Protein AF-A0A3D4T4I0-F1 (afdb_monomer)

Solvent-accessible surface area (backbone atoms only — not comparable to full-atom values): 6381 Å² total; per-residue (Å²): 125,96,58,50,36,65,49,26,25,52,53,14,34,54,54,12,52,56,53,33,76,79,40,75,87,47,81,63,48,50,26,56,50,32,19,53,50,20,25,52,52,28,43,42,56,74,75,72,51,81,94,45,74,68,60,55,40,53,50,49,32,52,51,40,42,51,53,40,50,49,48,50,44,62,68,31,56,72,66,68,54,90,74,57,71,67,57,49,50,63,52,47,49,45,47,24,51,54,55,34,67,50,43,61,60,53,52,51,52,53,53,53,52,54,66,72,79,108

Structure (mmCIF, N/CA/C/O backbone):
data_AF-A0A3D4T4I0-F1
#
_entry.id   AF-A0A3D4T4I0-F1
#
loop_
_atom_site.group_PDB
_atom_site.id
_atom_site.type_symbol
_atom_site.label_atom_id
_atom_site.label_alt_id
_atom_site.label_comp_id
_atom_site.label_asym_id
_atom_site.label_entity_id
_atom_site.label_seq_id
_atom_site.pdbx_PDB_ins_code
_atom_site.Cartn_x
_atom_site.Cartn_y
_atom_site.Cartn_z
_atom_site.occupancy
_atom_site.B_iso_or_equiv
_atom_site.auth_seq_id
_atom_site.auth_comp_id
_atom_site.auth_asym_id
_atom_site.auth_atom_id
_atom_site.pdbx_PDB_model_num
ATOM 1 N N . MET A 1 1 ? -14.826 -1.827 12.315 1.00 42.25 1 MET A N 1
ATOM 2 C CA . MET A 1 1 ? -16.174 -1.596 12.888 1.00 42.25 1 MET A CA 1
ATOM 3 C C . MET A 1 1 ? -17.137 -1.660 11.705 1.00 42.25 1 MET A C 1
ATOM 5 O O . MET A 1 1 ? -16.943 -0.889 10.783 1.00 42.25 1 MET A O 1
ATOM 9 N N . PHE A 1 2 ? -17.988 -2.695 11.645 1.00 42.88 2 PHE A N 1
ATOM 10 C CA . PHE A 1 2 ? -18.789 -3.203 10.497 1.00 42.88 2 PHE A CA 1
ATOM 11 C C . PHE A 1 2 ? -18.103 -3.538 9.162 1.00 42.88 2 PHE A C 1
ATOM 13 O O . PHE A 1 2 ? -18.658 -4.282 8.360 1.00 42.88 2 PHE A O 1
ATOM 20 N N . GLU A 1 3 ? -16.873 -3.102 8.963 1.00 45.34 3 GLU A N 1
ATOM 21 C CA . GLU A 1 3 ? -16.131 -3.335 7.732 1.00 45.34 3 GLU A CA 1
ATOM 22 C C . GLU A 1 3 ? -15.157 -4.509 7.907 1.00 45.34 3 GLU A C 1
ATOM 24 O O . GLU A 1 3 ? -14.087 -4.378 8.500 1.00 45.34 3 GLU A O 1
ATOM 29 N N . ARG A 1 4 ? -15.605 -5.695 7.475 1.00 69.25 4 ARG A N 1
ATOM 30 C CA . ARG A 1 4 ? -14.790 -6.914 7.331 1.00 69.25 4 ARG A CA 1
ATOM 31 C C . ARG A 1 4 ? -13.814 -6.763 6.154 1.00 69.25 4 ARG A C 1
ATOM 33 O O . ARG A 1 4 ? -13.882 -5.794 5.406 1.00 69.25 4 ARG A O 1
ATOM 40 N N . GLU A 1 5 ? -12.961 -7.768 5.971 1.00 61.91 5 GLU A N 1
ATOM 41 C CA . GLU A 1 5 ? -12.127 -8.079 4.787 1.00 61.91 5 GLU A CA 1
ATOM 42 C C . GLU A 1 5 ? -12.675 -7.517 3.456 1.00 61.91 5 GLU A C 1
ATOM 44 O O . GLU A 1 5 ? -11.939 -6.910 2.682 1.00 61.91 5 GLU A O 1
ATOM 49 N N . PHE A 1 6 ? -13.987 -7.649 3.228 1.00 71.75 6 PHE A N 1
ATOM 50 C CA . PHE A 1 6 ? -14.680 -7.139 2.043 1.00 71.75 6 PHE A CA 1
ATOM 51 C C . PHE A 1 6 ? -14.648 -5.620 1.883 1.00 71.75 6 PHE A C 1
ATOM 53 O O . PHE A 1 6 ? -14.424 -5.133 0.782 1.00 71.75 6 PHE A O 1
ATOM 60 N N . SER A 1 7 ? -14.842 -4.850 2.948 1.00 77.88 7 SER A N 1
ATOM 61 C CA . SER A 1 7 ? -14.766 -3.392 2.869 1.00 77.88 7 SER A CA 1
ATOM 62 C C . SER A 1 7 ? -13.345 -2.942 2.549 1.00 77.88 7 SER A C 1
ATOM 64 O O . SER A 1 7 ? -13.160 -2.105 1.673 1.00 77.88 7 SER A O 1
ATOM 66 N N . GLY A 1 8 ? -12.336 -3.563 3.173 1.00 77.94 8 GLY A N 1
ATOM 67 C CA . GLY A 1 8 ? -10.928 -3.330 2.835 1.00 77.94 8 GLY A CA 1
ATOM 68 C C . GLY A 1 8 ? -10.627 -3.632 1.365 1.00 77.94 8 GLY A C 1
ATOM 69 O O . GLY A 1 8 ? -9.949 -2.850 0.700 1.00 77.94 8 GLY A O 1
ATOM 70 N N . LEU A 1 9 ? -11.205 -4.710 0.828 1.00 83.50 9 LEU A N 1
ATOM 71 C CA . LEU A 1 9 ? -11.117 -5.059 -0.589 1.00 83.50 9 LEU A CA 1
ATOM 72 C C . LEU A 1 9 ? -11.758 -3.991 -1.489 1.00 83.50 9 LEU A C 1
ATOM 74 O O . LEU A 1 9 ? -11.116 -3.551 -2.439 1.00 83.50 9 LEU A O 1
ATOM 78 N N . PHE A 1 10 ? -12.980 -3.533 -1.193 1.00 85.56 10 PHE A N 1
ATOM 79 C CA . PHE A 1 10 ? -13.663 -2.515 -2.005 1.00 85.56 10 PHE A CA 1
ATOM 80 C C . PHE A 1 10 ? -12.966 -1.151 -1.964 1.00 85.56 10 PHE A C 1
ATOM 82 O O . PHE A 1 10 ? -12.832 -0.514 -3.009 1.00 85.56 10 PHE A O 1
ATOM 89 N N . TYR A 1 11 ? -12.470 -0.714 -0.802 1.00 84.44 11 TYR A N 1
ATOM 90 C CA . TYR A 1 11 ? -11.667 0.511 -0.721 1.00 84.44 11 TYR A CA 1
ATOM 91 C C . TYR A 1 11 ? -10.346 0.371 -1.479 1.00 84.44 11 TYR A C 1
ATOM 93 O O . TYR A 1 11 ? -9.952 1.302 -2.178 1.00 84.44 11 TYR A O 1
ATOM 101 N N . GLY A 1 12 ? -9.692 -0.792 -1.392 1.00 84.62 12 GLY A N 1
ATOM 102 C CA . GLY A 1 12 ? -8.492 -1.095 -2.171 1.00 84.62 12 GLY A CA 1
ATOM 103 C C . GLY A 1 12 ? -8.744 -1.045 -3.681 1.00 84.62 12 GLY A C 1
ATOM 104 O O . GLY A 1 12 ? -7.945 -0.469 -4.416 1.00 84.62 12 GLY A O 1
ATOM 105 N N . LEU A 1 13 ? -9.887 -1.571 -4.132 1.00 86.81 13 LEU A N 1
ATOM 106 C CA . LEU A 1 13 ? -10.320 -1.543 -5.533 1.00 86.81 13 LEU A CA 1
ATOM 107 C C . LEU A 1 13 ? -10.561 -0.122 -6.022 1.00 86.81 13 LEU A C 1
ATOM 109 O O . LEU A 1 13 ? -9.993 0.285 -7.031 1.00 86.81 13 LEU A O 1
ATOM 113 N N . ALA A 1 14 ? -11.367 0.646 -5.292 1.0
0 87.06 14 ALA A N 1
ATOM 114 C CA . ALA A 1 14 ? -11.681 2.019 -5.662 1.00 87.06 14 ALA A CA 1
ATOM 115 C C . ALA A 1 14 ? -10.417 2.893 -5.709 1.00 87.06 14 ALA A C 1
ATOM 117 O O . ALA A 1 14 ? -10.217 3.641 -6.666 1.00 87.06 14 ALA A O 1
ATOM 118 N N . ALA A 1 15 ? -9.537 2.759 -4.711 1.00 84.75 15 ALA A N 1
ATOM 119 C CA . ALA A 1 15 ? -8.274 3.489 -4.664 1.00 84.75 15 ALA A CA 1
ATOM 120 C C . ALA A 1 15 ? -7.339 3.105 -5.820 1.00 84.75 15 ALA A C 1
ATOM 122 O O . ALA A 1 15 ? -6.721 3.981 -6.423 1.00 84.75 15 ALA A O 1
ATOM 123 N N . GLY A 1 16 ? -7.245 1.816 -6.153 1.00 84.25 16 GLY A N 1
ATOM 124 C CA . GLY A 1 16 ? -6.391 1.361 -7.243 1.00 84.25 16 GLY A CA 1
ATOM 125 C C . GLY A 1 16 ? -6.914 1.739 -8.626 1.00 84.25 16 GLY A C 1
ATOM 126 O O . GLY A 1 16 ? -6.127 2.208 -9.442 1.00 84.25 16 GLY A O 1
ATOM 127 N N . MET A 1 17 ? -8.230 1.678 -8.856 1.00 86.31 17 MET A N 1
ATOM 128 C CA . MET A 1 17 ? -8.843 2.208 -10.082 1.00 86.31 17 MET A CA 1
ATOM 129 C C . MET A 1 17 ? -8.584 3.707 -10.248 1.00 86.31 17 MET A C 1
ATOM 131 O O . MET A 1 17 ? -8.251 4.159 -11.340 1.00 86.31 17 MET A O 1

- _What you should do_
Looking at the data above, write out exactly the lines that start at the one containing "ATOM 117 O O" and end at the one containing "ATOM 129 C C"; include both and nothing beyond.

- _Output for this task_
ATOM 117 O O . ALA A 1 14 ? -10.217 3.641 -6.666 1.00 87.06 14 ALA A O 1
ATOM 118 N N . ALA A 1 15 ? -9.537 2.759 -4.711 1.00 84.75 15 ALA A N 1
ATOM 119 C CA . ALA A 1 15 ? -8.274 3.489 -4.664 1.00 84.75 15 ALA A CA 1
ATOM 120 C C . ALA A 1 15 ? -7.339 3.105 -5.820 1.00 84.75 15 ALA A C 1
ATOM 122 O O . ALA A 1 15 ? -6.721 3.981 -6.423 1.00 84.75 15 ALA A O 1
ATOM 123 N N . GLY A 1 16 ? -7.245 1.816 -6.153 1.00 84.25 16 GLY A N 1
ATOM 124 C CA . GLY A 1 16 ? -6.391 1.361 -7.243 1.00 84.25 16 GLY A CA 1
ATOM 125 C C . GLY A 1 16 ? -6.914 1.739 -8.626 1.00 84.25 16 GLY A C 1
ATOM 126 O O . GLY A 1 16 ? -6.127 2.208 -9.442 1.00 84.25 16 GLY A O 1
ATOM 127 N N . MET A 1 17 ? -8.230 1.678 -8.856 1.00 86.31 17 MET A N 1
ATOM 128 C CA . MET A 1 17 ? -8.843 2.208 -10.082 1.00 86.31 17 MET A CA 1
ATOM 129 C C . MET A 1 17 ? -8.584 3.707 -10.248 1.00 86.31 17 MET A C 1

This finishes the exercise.